The 3100 cell was a tad too fat for my bored Z2 but after removing the Callie's Kustoms label, it fits right in.


----------



## Stephen Wallace (Aug 26, 2011)

With the TK11, not just a label issue unfortunately - the actual shoulder of the battery is too wide to even start going in to the tube. It's too wide right from top to bottom.


----------



## Hacken (Aug 26, 2011)

geisto said:


> The 3100 cell was a tad too fat for my bored Z2 but after removing the Callie's Kustoms label, it fits right in.


 
wouldn't it just be a waste if you removed the labels?.. i mean the extra costs was because it was protected right....


----------



## Stephen Wallace (Aug 26, 2011)

I think he means just the stick on brand label, not the heat shrink wrapping.


----------



## geisto (Aug 26, 2011)

Yep, just the label, not the shrink wrap. It's still a tight fit but at least the whole cell will sit in the tube now.



Stephen Wallace said:


> I think he means just the stick on brand label, not the heat shrink wrapping.


----------



## Stephen Wallace (Aug 27, 2011)

Not really the subject of this thread, so I'll just rush through this quickly.

While I've got lots of lights, very few are actually 18650 format - in fact, I seem to have less than I thought. I almost wonder if I have misplaced a couple of lights? :thinking:

To make matters worse, like Hacken and his TK11s, I've settled on a light I liked (Olight M20) and bought several versions - so that makes for even less variation.
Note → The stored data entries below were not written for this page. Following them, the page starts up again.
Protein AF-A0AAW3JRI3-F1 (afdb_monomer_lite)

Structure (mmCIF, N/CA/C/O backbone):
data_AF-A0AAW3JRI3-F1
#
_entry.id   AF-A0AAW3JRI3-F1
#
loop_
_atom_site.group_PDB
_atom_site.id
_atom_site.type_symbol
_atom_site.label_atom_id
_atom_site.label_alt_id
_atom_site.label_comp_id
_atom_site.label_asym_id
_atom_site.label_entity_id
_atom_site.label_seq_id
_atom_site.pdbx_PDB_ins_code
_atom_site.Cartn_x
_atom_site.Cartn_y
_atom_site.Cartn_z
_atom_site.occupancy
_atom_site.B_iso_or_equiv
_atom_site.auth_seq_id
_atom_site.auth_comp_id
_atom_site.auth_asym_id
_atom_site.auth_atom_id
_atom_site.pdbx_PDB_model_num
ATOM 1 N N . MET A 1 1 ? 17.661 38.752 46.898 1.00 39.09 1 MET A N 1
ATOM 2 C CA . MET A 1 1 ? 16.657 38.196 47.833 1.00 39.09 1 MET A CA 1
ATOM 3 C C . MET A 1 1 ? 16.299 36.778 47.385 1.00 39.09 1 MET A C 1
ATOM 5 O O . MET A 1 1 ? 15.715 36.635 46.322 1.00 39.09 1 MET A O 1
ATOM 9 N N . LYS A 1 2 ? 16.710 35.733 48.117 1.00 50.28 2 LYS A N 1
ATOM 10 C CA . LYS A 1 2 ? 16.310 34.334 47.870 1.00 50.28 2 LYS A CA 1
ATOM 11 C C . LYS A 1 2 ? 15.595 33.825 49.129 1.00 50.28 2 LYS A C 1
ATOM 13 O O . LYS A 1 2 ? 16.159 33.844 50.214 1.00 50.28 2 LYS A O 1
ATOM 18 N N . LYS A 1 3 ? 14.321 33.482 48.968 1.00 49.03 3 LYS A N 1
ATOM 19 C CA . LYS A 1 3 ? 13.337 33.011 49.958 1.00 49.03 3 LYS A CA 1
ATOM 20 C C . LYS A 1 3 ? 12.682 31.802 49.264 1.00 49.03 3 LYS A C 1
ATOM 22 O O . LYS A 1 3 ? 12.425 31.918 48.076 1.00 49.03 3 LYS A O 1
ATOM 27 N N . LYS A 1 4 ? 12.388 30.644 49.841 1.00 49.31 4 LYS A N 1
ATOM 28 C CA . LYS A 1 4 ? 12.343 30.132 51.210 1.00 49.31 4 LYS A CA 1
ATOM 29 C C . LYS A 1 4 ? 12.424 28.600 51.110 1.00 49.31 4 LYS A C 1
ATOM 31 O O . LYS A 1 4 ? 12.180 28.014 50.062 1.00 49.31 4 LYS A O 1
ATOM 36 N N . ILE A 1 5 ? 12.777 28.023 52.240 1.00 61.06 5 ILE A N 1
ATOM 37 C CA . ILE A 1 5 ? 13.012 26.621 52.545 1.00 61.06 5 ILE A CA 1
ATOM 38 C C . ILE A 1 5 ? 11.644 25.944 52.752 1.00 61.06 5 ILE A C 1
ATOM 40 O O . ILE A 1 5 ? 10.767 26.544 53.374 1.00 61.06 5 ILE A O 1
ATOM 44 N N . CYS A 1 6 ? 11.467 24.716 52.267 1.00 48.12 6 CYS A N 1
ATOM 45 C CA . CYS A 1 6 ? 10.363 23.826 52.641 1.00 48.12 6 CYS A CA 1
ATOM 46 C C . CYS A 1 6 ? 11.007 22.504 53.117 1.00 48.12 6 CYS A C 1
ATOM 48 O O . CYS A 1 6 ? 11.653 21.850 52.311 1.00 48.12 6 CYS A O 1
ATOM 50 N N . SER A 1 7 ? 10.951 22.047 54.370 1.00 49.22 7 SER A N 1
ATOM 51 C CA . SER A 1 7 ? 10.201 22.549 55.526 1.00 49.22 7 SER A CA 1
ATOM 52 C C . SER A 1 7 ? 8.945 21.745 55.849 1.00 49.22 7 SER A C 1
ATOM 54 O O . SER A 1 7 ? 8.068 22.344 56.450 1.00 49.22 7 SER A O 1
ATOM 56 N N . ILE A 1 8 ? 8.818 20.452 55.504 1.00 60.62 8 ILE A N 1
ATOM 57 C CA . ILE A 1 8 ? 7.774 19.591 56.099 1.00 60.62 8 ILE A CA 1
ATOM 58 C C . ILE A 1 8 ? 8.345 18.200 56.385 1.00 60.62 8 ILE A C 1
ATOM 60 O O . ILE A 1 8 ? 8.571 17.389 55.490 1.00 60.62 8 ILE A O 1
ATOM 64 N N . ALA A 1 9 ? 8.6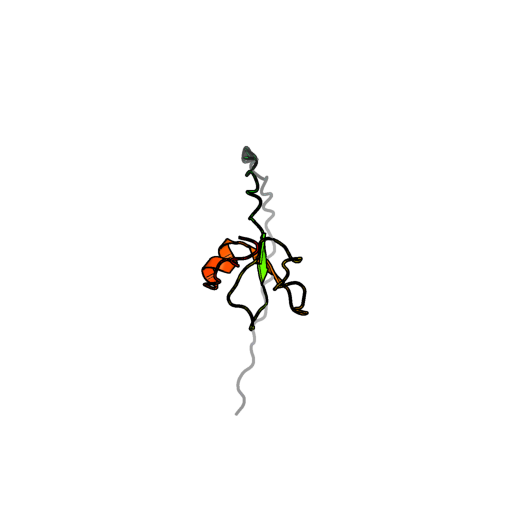08 17.979 57.668 1.00 55.34 9 ALA A N 1
ATOM 65 C CA . ALA A 1 9 ? 8.870 16.685 58.262 1.00 55.34 9 ALA A CA 1
ATOM 66 C C . ALA A 1 9 ? 7.551 15.960 58.581 1.00 55.34 9 ALA A C 1
ATOM 68 O O . ALA A 1 9 ? 6.510 16.594 58.730 1.00 55.34 9 ALA A O 1
ATOM 69 N N . LEU A 1 10 ? 7.691 14.656 58.832 1.00 54.34 10 LEU A N 1
ATOM 70 C CA . LEU A 1 10 ? 6.858 13.850 59.728 1.00 54.34 10 LEU A CA 1
ATOM 71 C C . LEU A 1 10 ? 5.451 13.467 59.236 1.00 54.34 10 LEU A C 1
ATOM 73 O O . LEU A 1 10 ? 4.506 14.237 59.335 1.00 54.34 10 LEU A O 1
ATOM 77 N N . SER A 1 11 ? 5.292 12.199 58.849 1.00 59.50 11 SER A N 1
ATOM 78 C CA . SER A 1 11 ? 4.216 11.364 59.402 1.00 59.50 11 SER A CA 1
ATOM 79 C C . SER A 1 11 ? 4.424 9.900 59.011 1.00 59.50 11 SER A C 1
ATOM 81 O O . SER A 1 11 ? 4.210 9.492 57.870 1.00 59.50 11 SER A O 1
ATOM 83 N N . LEU A 1 12 ? 4.883 9.123 59.990 1.00 55.72 12 LEU A N 1
ATOM 84 C CA . LEU A 1 12 ? 4.793 7.670 60.034 1.00 55.72 12 LEU A CA 1
ATOM 85 C C . LEU A 1 12 ? 3.312 7.317 60.267 1.00 55.72 12 LEU A C 1
ATOM 87 O O . LEU A 1 12 ? 2.827 7.448 61.388 1.00 55.72 12 LEU A O 1
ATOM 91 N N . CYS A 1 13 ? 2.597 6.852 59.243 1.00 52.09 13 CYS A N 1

Still, for what it is worth, the Panny 3100s fitted in the following lights: -

1. Fivemega '9P Surefire" style host. Obviously not a 18650 light - two 18500s or three 18350s, but hopefully indicates that one of his 6P hosts would work with this battery.
2. Olight M20
3. Olight Titanium SST-50 M20
4. Olight M20 S2 Special Operations
5. Jetbeam MIII XR-E (I think it's the pre-R2 model)
6. Fenix TK15

In fact, the TK11 R2 was the only one of my 18650 specific lights that the Pannys wouldn't fit in.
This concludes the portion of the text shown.